Cystatin C and Cardiovascular Disease: A Mendelian Randomization Study

van der Laan, Sander W, Fall, Tove, Soumaré, Aicha, Teumer, Alexander, Sedaghat, Sanaz, Baumert, Jens, Zabaneh, Delilah, van Setten, Jessica, Isgum, Ivana, Galesloot, Tessel E, Arpegård, Johannes, Amouyel, Philippe, Trompet, Stella, Waldenberger, Melanie, Dörr, Marcus, Magnusson, Patrik K, Giedraitis, Vilmantas, Larsson, Anders, Morris, Andrew P, Felix, Janine F, Morrison, Alanna C, Franceschini, Nora, Bis, Joshua C, Kavousi, Maryam, O'Donnell, Christopher, Drenos, Fotios, Tragante, Vinicius, Munroe, Patricia B, Malik, Rainer, Dichgans, Martin, Worrall, Bradford B, Erdmann, Jeanette, Nelson, Christopher P, Samani, Nilesh J, Schunkert, Heribert, Marchini, Jonathan, Patel, Riyaz S, Hingorani, Aroon D, Lind, Lars, Pedersen, Nancy L, de Graaf, Jacqueline, Kiemeney, Lambertus A L M, Baumeister, Sebastian E, Franco, Oscar H, Hofman, Albert, Uitterlinden, André G, Koenig, Wolfgang, Meisinger, Christa, Peters, Annette, Thorand, Barbara, Jukema, J Wouter, Eriksen, Bjørn Odvar, Toft, Ingrid, Wilsgaard, Tom, Onland-Moret, N Charlotte, van der Schouw, Yvonne T, Debette, Stéphanie, Kumari, Meena, Svensson, Per, van der Harst, Pim, Kivimaki, Mika, Keating, Brendan J, Sattar, Naveed, Dehghan, Abbas, Reiner, Alex P, Ingelsson, Erik, den Ruijter, Hester M, de Bakker, Paul I W, Pasterkamp, Gerard, Ärnlöv, Johan, Holmes, Michael V, Asselbergs, Folkert W


Journal of the American College of Cardiology 68 (9), p. 934-945


BACKGROUND: Epidemiological studies show that high circulating cystatin C is associated with risk of cardiovascular disease (CVD), independent of creatinine-based renal function measurements. It is unclear whether this relationship is causal, arises from residual confounding, and/or is a consequence of reverse causation.

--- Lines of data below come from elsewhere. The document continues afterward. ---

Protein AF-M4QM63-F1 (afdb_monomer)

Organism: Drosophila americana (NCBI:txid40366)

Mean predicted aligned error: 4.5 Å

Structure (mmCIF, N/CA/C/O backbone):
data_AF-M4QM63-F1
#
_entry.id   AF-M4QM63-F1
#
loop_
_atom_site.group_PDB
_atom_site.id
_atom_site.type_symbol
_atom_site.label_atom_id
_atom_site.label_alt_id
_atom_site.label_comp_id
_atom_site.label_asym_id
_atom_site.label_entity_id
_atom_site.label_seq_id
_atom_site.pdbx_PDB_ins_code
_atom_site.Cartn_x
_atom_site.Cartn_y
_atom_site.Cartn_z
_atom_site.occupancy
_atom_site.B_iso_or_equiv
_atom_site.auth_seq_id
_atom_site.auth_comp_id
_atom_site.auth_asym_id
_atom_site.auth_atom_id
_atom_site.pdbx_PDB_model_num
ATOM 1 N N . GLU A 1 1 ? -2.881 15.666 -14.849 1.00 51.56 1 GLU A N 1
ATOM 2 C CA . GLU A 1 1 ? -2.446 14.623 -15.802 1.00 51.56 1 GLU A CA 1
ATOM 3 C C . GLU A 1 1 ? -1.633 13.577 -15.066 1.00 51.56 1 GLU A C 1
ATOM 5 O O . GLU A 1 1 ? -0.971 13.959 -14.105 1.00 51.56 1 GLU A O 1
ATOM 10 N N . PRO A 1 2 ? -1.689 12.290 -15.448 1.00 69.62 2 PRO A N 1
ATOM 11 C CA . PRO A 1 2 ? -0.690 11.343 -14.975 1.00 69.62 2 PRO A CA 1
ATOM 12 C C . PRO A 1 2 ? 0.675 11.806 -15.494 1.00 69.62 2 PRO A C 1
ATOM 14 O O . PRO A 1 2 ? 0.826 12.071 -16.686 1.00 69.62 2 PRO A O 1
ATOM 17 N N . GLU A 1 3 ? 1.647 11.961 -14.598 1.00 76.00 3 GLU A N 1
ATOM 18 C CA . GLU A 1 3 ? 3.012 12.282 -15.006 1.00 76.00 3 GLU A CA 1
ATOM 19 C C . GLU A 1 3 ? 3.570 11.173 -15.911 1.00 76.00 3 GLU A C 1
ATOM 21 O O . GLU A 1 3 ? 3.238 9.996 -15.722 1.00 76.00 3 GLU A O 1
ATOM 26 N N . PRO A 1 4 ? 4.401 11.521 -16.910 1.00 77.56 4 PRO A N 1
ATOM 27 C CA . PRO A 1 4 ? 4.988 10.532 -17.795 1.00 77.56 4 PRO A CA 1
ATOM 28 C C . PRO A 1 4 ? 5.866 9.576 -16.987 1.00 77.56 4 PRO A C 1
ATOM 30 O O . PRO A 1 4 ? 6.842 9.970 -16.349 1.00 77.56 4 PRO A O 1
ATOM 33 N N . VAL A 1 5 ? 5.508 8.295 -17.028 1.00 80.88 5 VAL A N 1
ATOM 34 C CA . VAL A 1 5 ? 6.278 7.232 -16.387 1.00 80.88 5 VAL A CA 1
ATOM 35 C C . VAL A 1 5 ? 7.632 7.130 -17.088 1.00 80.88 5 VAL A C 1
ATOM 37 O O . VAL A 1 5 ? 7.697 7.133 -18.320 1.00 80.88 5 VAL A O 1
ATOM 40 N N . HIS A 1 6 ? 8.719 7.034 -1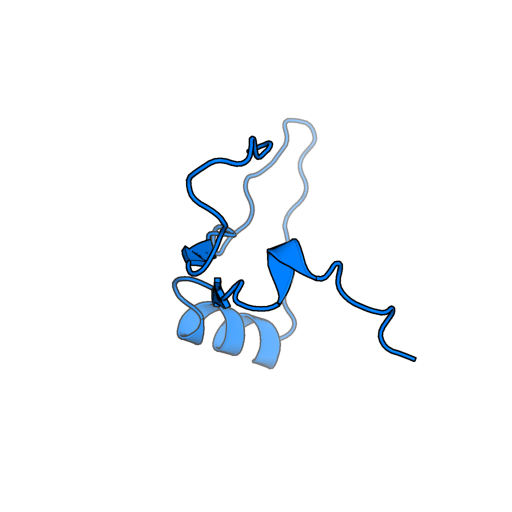6.320 1.00 85.81 6 HIS A N 1
ATOM 41 C CA . HIS A 1 6 ? 10.046 6.850 -16.901 1.00 85.81 6 HIS A CA 1
ATOM 42 C C . HIS A 1 6 ? 10.053 5.600 -17.808 1.00 85.81 6 HIS A C 1
ATOM 44 O O . HIS A 1 6 ? 9.539 4.561 -17.385 1.00 85.81 6 HIS A O 1
ATOM 50 N N . PRO A 1 7 ? 10.643 5.643 -19.019 1.00 86.00 7 PRO A N 1
ATOM 51 C CA . PRO A 1 7 ? 10.570 4.537 -19.980 1.00 86.00 7 PRO A CA 1
ATOM 52 C C . PRO A 1 7 ? 11.018 3.175 -19.431 1.00 86.00 7 PRO A C 1
ATOM 54 O O . PRO A 1 7 ? 10.462 2.148 -19.810 1.00 86.00 7 PRO A O 1
ATOM 57 N N . SER A 1 8 ? 11.976 3.150 -18.497 1.00 87.12 8 SER A N 1
ATOM 58 C CA . SER A 1 8 ? 12.440 1.908 -17.851 1.00 87.12 8 SER A CA 1
ATOM 59 C C . SER A 1 8 ? 11.386 1.227 -16.970 1.00 87.12 8 SER A C 1
ATOM 61 O O . SER A 1 8 ? 11.531 0.057 -16.635 1.00 87.12 8 SER A O 1
ATOM 63 N N . LEU A 1 9 ? 10.331 1.947 -16.586 1.00 89.81 9 LEU A N 1
ATOM 64 C CA . LEU A 1 9 ? 9.219 1.444 -15.783 1.00 89.81 9 LEU A CA 1
ATOM 65 C C . LEU A 1 9 ? 7.971 1.181 -16.631 1.00 89.81 9 LEU A C 1
ATOM 67 O O . LEU A 1 9 ? 6.934 0.821 -16.085 1.00 89.81 9 LEU A O 1
ATOM 71 N N . ALA A 1 10 ? 8.050 1.326 -17.958 1.00 90.00 10 ALA A N 1
ATOM 72 C CA . ALA A 1 10 ? 6.900 1.147 -18.845 1.00 90.00 10 ALA A CA 1
ATOM 73 C C . ALA A 1 10 ? 6.281 -0.260 -18.761 1.00 90.00 10 ALA A C 1
ATOM 75 O O . ALA A 1 10 ? 5.097 -0.427 -19.036 1.00 90.00 10 ALA A O 1
ATOM 76 N N . GLN A 1 11 ? 7.074 -1.265 -18.376 1.00 93.50 11 GLN A N 1
ATOM 77 C CA . GLN A 1 11 ? 6.624 -2.648 -18.196 1.00 93.50 11 GLN A CA 1
ATOM 78 C C . GLN A 1 11 ? 6.330 -3.004 -16.734 1.00 93.50 11 GLN A C 1
ATOM 80 O O . GLN A 1 11 ? 5.925 -4.132 -16.461 1.00 93.50 11 GLN A O 1
ATOM 85 N N . ALA A 1 12 ? 6.524 -2.074 -15.795 1.00 94.88 12 ALA A N 1
ATOM 86 C CA . ALA A 1 12 ? 6.340 -2.346 -14.380 1.00 94.88 12 ALA A CA 1
ATOM 87 C C . ALA A 1 12 ? 4.867 -2.655 -14.078 1.00 94.88 12 ALA A C 1
ATOM 89 O O . ALA A 1 12 ? 3.957 -1.910 -14.440 1.00 94.88 12 ALA A O 1
ATOM 90 N N . ILE A 1 13 ? 4.640 -3.756 -13.369 1.00 95.50 13 ILE A N 1
ATOM 91 C CA . ILE A 1 13 ? 3.326 -4.202 -12.914 1.00 95.50 13 ILE A CA 1
ATOM 92 C C . ILE A 1 13 ? 3.367 -4.264 -11.394 1.00 95.50 13 ILE A C 1
ATOM 94 O O . ILE A 1 13 ? 4.292 -4.832 -10.816 1.00 95.50 13 ILE A O 1
ATOM 98 N N . VAL A 1 14 ? 2.338 -3.719 -10.749 1.00 95.94 14 VAL A N 1
ATOM 99 C CA . VAL A 1 14 ? 2.179 -3.753 -9.294 1.00 95.94 14 VAL A CA 1
ATOM 100 C C . VAL A 1 14 ? 0.833 -4.377 -8.960 1.00 95.94 14 VAL A C 1
ATOM 102 O O . VAL A 1 14 ? -0.206 -3.945 -9.457 1.00 95.94 14 VAL A O 1
ATOM 105 N N . VAL A 1 15 ? 0.848 -5.395 -8.105 1.00 97.75 15 VAL A N 1
ATOM 106 C CA . VAL A 1 15 ? -0.353 -6.088 -7.635 1.00 97.75 15 VAL A CA 1
ATOM 107 C C . VAL A 1 15 ? -0.437 -5.950 -6.123 1.00 97.75 15 VAL A C 1
ATOM 109 O O . VAL A 1 15 ? 0.482 -6.354 -5.414 1.00 97.75 15 VAL A O 1
ATOM 112 N N . LEU A 1 16 ? -1.543 -5.395 -5.626 1.00 97.94 16 LEU A N 1
ATOM 113 C CA . LEU A 1 16 ? -1.841 -5.359 -4.195 1.00 97.94 16 LEU A CA 1
ATOM 114 C C . LEU A 1 16 ? -2.210 -6.765 -3.712 1.00 97.94 16 LEU A C 1
ATOM 116 O O . LEU A 1 16 ? -3.183 -7.359 -4.184 1.00 97.94 16 LEU A O 1
ATOM 120 N N . GLU A 1 17 ? -1.451 -7.287 -2.755 1.00 97.81 17 GLU A N 1
ATOM 121 C CA . GLU A 1 17 ? -1.762 -8.568 -2.129 1.00 97.81 17 GLU A CA 1
ATOM 122 C C . GLU A 1 17 ? -3.001 -8.445 -1.242 1.00 97.81 17 GLU A C 1
ATOM 124 O O . GLU A 1 17 ? -3.259 -7.415 -0.618 1.00 97.81 17 GLU A O 1
ATOM 129 N N . THR A 1 18 ? -3.774 -9.528 -1.153 1.00 96.06 18 THR A N 1
ATOM 130 C CA . THR A 1 18 ? -5.008 -9.571 -0.348 1.00 96.06 18 THR A CA 1
ATOM 131 C C . THR A 1 18 ? -5.998 -8.447 -0.7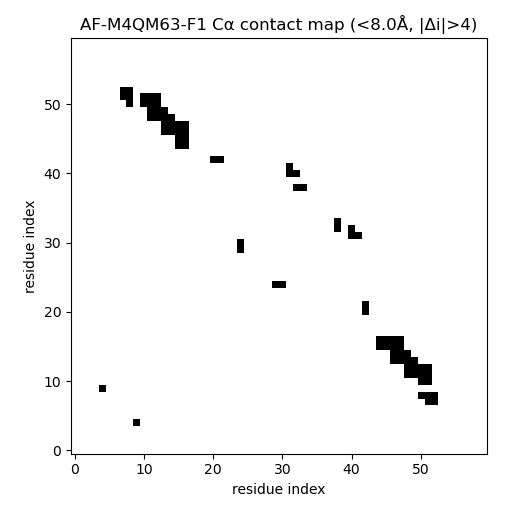08 1.00 96.06 18 THR A C 1
ATOM 133 O O . THR A 1 18 ? -6.743 -7.966 0.146 1.00 96.06 18 THR A O 1
ATOM 136 N N . LYS A 1 19 ? -6.033 -8.023 -1.984 1.00 97.44 19 LYS A N 1
ATOM 137 C CA . LYS A 1 19 ? -6.887 -6.922 -2.468 1.00 97.44 19 LYS A CA 1
ATOM 138 C C . LYS A 1 19 ? -8.352 -7.070 -2.046 1.00 97.44 19 LYS A C 1
ATOM 140 O O . LYS A 1 19 ? -8.957 -6.096 -1.628 1.00 97.44 19 LYS A O 1
ATOM 145 N N . ALA A 1 20 ? -8.902 -8.283 -2.083 1.00 97.88 20 ALA A N 1
ATOM 146 C CA . ALA A 1 20 ? -10.290 -8.526 -1.686 1.00 97.88 20 ALA A CA 1
ATOM 147 C C . ALA A 1 20 ? -10.584 -8.127 -0.227 1.00 97.88 20 ALA A C 1
ATOM 149 O O . ALA A 1 20 ? -11.686 -7.678 0.072 1.00 97.88 20 ALA A O 1
ATOM 150 N N . LEU A 1 21 ? -9.609 -8.261 0.680 1.00 97.81 21 LEU A N 1
ATOM 151 C CA . LEU A 1 21 ? -9.751 -7.800 2.060 1.00 97.81 21 LEU A CA 1
ATOM 152 C C . LEU A 1 21 ? -9.676 -6.274 2.122 1.00 97.81 21 LEU A C 1
ATOM 154 O O . LEU A 1 21 ? -10.519 -5.647 2.750 1.00 97.81 21 LEU A O 1
ATOM 158 N N . TRP A 1 22 ? -8.719 -5.669 1.418 1.00 97.94 22 TRP A N 1
ATOM 159 C CA . TRP A 1 22 ? -8.636 -4.212 1.296 1.00 97.94 22 TRP A CA 1
ATOM 160 C C . TRP A 1 22 ? -9.922 -3.591 0.742 1.00 97.94 22 TRP A C 1
ATOM 162 O O . TRP A 1 22 ? -10.372 -2.578 1.267 1.00 97.94 22 TRP A O 1
ATOM 172 N N . ASP A 1 23 ? -10.548 -4.221 -0.252 1.00 98.31 23 ASP A N 1
ATOM 173 C CA . ASP A 1 23 ? -11.818 -3.773 -0.829 1.00 98.31 23 ASP A CA 1
ATOM 174 C C . ASP A 1 23 ? -12.958 -3.813 0.207 1.00 98.31 23 ASP A C 1
ATOM 176 O O . ASP A 1 23 ? -13.775 -2.895 0.256 1.00 98.31 23 ASP A O 1
ATOM 180 N N . GLN A 1 24 ? -12.992 -4.827 1.083 1.00 98.25 24 GLN A N 1
ATOM 181 C CA . GLN A 1 24 ? -13.970 -4.904 2.178 1.00 98.25 24 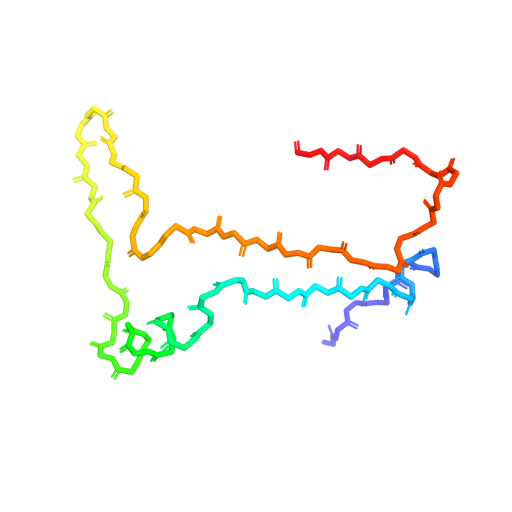GLN A CA 1
ATOM 182 C C . GLN A 1 24 ? -13.769 -3.789 3.211 1.00 98.25 24 GLN A C 1
ATOM 184 O O . GLN A 1 24 ? -14.742 -3.157 3.616 1.00 98.25 24 GLN A O 1
ATOM 189 N N . PHE A 1 25 ? -12.520 -3.520 3.608 1.00 97.88 25 PHE A N 1
ATOM 190 C CA . PHE A 1 25 ? -12.193 -2.406 4.507 1.00 97.88 25 PHE A CA 1
ATOM 191 C C . PHE A 1 25 ? -12.559 -1.061 3.877 1.00 97.88 25 PHE A C 1
ATOM 193 O O . PHE A 1 25 ? -13.187 -0.225 4.522 1.00 97.88 25 PHE A O 1
ATOM 200 N N . HIS A 1 26 ? -12.236 -0.882 2.596 1.00 98.00 26 HIS A N 1
ATOM 201 C CA . HI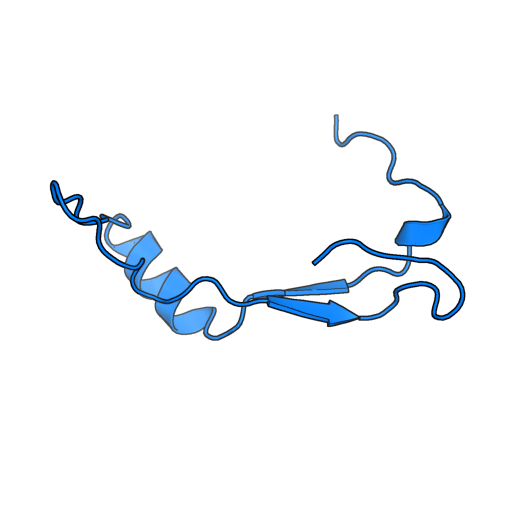S A 1 26 ? -12.554 0.335 1.863 1.00 98.00 26 HIS A CA 1
ATOM 202 C C . HIS A 1 26 ? -14.064 0.582 1.791 1.00 98.00 26 HIS A C 1
ATOM 204 O O . HIS A 1 26 ? -14.507 1.701 2.043 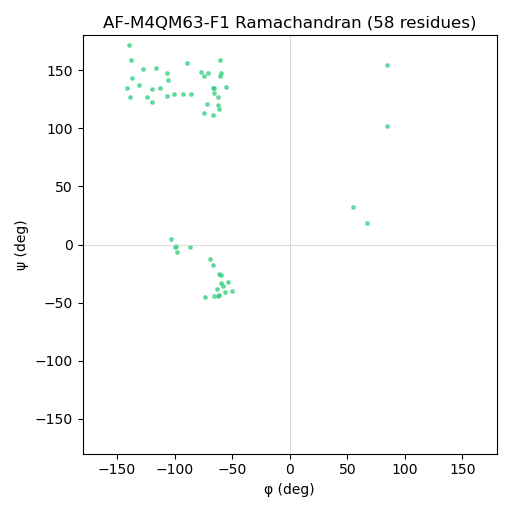1.00 98.00 26 HIS A O 1
ATOM 210 N N . ALA A 1 27 ? -14.855 -0.460 1.521 1.00 98.44 27 ALA A N 1
ATOM 211 C CA . ALA A 1 27 ? -16.311 -0.362 1.450 1.00 98.44 27 ALA A CA 1
ATOM 212 C C . ALA A 1 27 ? -16.967 0.089 2.770 1.00 98.44 27 ALA A C 1
ATOM 214 O O . ALA A 1 27 ? -18.060 0.647 2.736 1.00 98.44 27 ALA A O 1
ATOM 215 N N . GLN A 1 28 ? -16.317 -0.142 3.916 1.00 97.06 28 GLN A N 1
ATOM 216 C CA . GLN A 1 28 ? -16.802 0.268 5.241 1.00 97.06 28 GLN A CA 1
ATOM 217 C C . GLN A 1 28 ? -16.148 1.563 5.757 1.00 97.06 28 GLN A C 1
ATOM 219 O O . GLN A 1 28 ? -16.511 2.039 6.827 1.00 97.06 28 GLN A O 1
ATOM 224 N N . GLY A 1 29 ? -15.209 2.141 5.000 1.00 96.81 29 GLY A N 1
ATOM 225 C CA . GLY A 1 29 ? -14.335 3.213 5.470 1.00 96.81 29 GLY A CA 1
ATOM 226 C C . GLY A 1 29 ? -13.125 2.642 6.207 1.00 96.81 29 GLY A C 1
ATOM 227 O O . GLY A 1 29 ? -13.207 2.229 7.359 1.00 96.81 29 GLY 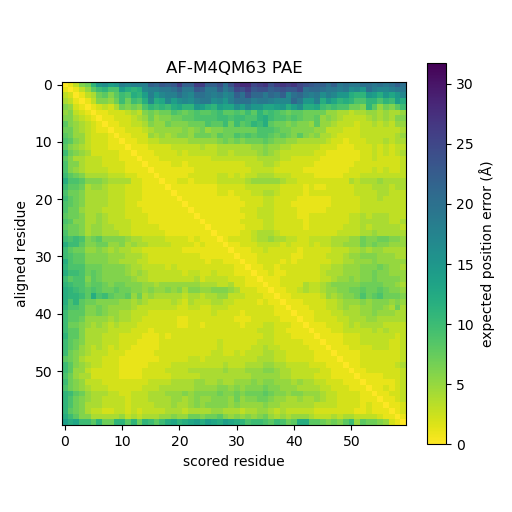A O 1
ATOM 228 N N . THR A 1 30 ? -11.975 2.609 5.534 1.00 97.56 30 THR A N 1
ATOM 229 C CA . THR A 1 30 ? -10.741 2.088 6.127 1.00 97.56 30 THR A CA 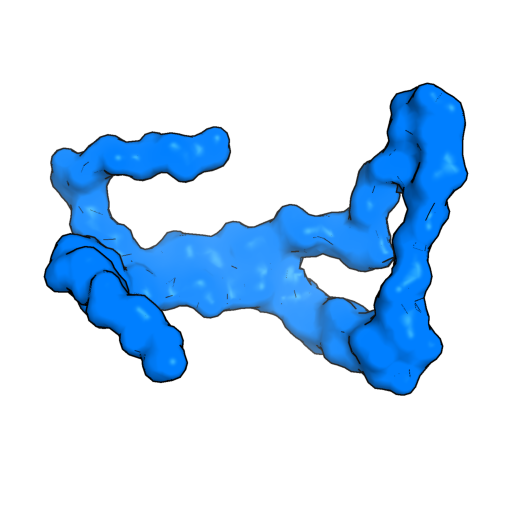1
ATOM 230 C C . THR A 1 30 ? -10.271 2.987 7.274 1.00 97.56 30 THR A C 1
ATOM 232 O O . THR A 1 30 ? -9.792 4.096 7.041 1.00 97.56 30 THR A O 1
ATOM 235 N N . GLU A 1 31 ? -10.331 2.483 8.504 1.00 97.75 31 GLU A N 1
ATOM 236 C CA . GLU A 1 31 ? -9.810 3.145 9.704 1.00 97.75 31 GLU A CA 1
ATOM 237 C C . GLU A 1 31 ? -8.526 2.469 10.200 1.00 97.75 31 GLU A C 1
ATOM 239 O O . GLU A 1 31 ? -8.349 1.257 10.071 1.00 97.75 31 GLU A O 1
ATOM 244 N N . MET A 1 32 ? -7.616 3.248 10.792 1.00 97.44 32 MET A N 1
ATOM 245 C CA . MET A 1 32 ? -6.343 2.751 11.321 1.00 97.44 32 MET A CA 1
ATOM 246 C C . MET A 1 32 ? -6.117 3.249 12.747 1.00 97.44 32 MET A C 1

OBJECTIVES: The aim of this study was to use Mendelian randomization to investigate whether cystatin C is causally related to CVD in the general population.

METHODS: We incorporated participant data from 16 prospective cohorts (n = 76,481) with 37,126 measures of cystatin C and added genetic data from 43 studies (n = 252,216) with 63,292 CVD events. We used the common variant rs911119 in CST3 as an instrumental variable to investigate the causal role of cystatin C in CVD, including coronary heart disease, ischemic stroke, and heart failure.

RESULTS: Cystatin C concentrations were associated with CVD risk after adjusting for age, sex, and traditional risk factors (relative risk: 1.82 per doubling of cystatin C; 95% confidence interval [CI]: 1.56 to 2.13; p = 2.12 × 10(-14)). The minor allele of rs911119 was associated with decreased serum cystatin C (6.13% per allele; 95% CI: 5.75 to 6.50; p = 5.95 × 10(-211)), explaining 2.8% of the observed variation in cystatin C. Mendelian randomization analysis did not provide evidence for a causal role of cystatin C, with a causal relative risk for CVD of 1.00 per doubling cystatin C (95% CI: 0.82 to 1.22; p = 0.994), which was statistically different from the observational estimate (p = 1.6 × 10(-5)). A causal effect of cystatin C was not detected for any individual component of CVD.

CONCLUSIONS: Mendelian randomization analyses did not support a causal role of cystatin C in the etiology of CVD. As such, therapeutics targeted at lowering circulating cystatin C are unlikely to be effective in preventing CVD.